-- Data excerpts follows --

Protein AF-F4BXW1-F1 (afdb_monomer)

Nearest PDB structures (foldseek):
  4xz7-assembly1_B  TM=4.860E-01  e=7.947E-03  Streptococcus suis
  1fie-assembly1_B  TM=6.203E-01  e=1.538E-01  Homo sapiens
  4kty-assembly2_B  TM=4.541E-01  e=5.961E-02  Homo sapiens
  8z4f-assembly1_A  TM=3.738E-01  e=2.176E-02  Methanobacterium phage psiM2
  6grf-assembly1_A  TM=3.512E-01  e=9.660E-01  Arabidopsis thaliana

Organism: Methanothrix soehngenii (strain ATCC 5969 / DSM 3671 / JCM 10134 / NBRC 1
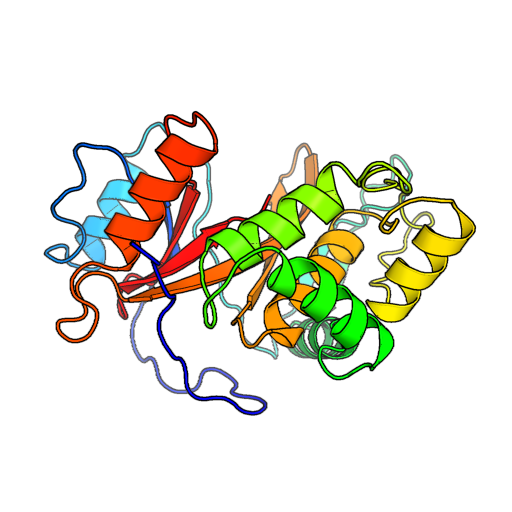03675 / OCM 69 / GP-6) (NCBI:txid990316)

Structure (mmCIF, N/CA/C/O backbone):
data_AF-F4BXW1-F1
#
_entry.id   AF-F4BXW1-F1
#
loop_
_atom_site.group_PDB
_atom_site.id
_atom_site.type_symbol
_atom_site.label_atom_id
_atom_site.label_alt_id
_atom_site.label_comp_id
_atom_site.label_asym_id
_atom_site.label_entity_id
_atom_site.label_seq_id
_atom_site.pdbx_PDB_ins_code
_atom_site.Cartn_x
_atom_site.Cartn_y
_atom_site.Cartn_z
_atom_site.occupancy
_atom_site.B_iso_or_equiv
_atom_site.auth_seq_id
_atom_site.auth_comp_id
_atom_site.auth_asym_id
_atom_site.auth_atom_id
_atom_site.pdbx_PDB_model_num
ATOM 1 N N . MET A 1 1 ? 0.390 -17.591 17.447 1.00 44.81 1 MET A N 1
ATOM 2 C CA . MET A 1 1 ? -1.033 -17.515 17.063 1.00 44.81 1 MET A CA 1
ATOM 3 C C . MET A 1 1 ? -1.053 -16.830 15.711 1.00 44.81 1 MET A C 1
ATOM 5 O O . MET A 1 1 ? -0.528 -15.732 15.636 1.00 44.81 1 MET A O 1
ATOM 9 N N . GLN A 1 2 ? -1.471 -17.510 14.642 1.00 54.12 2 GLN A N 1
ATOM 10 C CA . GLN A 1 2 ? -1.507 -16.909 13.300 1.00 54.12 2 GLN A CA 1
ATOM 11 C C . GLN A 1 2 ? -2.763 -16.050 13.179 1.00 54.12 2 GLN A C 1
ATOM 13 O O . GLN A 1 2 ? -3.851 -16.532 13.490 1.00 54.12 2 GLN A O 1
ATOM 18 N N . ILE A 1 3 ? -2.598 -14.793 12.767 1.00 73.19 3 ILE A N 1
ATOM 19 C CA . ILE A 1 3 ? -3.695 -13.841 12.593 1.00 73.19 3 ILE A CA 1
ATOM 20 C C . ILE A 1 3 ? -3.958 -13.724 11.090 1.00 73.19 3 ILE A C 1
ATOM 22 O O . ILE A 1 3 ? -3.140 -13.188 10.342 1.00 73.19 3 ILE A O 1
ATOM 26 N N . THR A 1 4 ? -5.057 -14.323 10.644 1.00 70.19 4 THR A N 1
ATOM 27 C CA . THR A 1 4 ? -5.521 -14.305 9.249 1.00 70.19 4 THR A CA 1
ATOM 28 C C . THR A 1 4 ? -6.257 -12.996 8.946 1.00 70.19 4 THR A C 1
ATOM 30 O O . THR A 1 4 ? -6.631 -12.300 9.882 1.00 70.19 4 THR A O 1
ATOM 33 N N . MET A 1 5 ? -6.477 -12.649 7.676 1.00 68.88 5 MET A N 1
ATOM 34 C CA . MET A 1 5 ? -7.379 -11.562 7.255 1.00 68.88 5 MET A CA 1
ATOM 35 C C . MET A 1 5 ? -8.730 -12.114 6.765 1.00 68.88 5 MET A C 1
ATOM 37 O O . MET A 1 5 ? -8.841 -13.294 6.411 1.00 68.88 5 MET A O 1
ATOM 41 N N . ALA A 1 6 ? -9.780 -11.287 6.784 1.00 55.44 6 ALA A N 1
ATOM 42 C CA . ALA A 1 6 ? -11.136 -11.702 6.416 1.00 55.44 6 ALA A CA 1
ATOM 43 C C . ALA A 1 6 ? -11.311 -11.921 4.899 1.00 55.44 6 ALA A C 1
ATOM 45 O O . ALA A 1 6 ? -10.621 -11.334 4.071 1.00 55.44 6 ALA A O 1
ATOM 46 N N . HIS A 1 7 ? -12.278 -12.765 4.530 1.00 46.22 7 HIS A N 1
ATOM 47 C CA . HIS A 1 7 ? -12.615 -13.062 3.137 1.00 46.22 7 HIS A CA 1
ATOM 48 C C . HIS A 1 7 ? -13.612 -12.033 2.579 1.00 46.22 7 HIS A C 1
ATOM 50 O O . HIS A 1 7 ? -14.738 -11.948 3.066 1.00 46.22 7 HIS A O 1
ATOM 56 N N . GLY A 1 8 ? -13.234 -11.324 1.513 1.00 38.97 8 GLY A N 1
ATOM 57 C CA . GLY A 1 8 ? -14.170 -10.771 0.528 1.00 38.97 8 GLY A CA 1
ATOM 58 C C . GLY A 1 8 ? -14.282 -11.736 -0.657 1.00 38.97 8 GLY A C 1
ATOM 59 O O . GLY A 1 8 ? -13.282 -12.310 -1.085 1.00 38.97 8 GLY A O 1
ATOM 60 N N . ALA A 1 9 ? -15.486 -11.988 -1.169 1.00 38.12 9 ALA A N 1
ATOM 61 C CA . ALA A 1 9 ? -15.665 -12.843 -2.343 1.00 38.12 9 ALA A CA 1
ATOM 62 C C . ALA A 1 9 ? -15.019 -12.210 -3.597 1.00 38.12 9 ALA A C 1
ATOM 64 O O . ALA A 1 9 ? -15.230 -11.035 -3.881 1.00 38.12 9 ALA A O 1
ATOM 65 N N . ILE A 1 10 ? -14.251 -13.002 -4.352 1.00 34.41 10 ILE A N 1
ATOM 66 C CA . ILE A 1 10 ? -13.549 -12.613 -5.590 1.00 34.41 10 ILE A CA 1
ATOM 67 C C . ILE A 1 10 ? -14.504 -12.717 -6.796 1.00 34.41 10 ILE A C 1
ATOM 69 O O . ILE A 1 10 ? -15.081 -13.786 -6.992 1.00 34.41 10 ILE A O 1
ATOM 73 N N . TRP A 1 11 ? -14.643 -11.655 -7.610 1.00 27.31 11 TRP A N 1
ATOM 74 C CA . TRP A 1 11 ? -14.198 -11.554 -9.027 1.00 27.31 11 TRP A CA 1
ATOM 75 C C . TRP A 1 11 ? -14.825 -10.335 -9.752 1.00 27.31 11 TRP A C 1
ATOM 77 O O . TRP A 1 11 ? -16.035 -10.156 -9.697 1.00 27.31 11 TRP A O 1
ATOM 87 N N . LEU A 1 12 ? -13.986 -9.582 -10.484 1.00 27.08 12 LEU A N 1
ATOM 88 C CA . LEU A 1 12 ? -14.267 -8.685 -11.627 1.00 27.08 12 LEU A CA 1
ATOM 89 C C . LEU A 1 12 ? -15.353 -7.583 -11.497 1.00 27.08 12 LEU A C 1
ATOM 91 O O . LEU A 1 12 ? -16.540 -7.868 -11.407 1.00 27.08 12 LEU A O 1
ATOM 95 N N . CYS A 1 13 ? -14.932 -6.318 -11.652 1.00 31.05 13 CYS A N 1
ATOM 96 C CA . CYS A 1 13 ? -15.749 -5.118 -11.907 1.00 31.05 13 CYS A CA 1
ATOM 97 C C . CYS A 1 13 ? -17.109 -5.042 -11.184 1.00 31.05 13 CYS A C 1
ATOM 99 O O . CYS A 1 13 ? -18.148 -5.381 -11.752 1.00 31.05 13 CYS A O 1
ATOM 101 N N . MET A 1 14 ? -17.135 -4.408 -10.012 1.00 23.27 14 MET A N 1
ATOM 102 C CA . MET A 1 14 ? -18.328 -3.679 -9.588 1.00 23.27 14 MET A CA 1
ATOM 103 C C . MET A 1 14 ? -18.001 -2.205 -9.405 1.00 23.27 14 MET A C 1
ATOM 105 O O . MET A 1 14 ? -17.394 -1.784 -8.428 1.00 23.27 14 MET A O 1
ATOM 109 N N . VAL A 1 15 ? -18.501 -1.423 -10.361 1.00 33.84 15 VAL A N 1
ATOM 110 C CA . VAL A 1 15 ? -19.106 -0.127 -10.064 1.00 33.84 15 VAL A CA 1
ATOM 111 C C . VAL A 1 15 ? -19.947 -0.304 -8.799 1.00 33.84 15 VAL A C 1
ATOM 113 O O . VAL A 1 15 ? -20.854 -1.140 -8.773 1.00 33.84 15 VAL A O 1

-- Data excerpts concluded --

Output the line holding "ATOM 101 N N", then every later line through the end of the records above, exactly as given and nothing else.

ATOM 101 N N . MET A 1 14 ? -17.135 -4.408 -10.012 1.00 23.27 14 MET A N 1
ATOM 102 C CA . MET A 1 14 ? -18.328 -3.679 -9.588 1.00 23.27 14 MET A CA 1
ATOM 103 C C . MET A 1 14 ? -18.001 -2.205 -9.405 1.00 23.27 14 MET A C 1
ATOM 105 O O . MET A 1 14 ? -17.394 -1.784 -8.428 1.00 23.27 14 MET A O 1
ATOM 109 N N . VAL A 1 15 ? -18.501 -1.423 -10.361 1.00 33.84 15 VAL A N 1
ATOM 110 C CA . VAL A 1 15 ? -19.106 -0.127 -10.064 1.00 33.84 15 VAL A CA 1
ATOM 111 C C . VAL A 1 15 ? -19.947 -0.304 -8.799 1.00 33.84 15 VAL A C 1
ATOM 113 O O . VAL A 1 15 ? -20.854 -1.140 -8.773 1.00 33.84 15 VAL A O 1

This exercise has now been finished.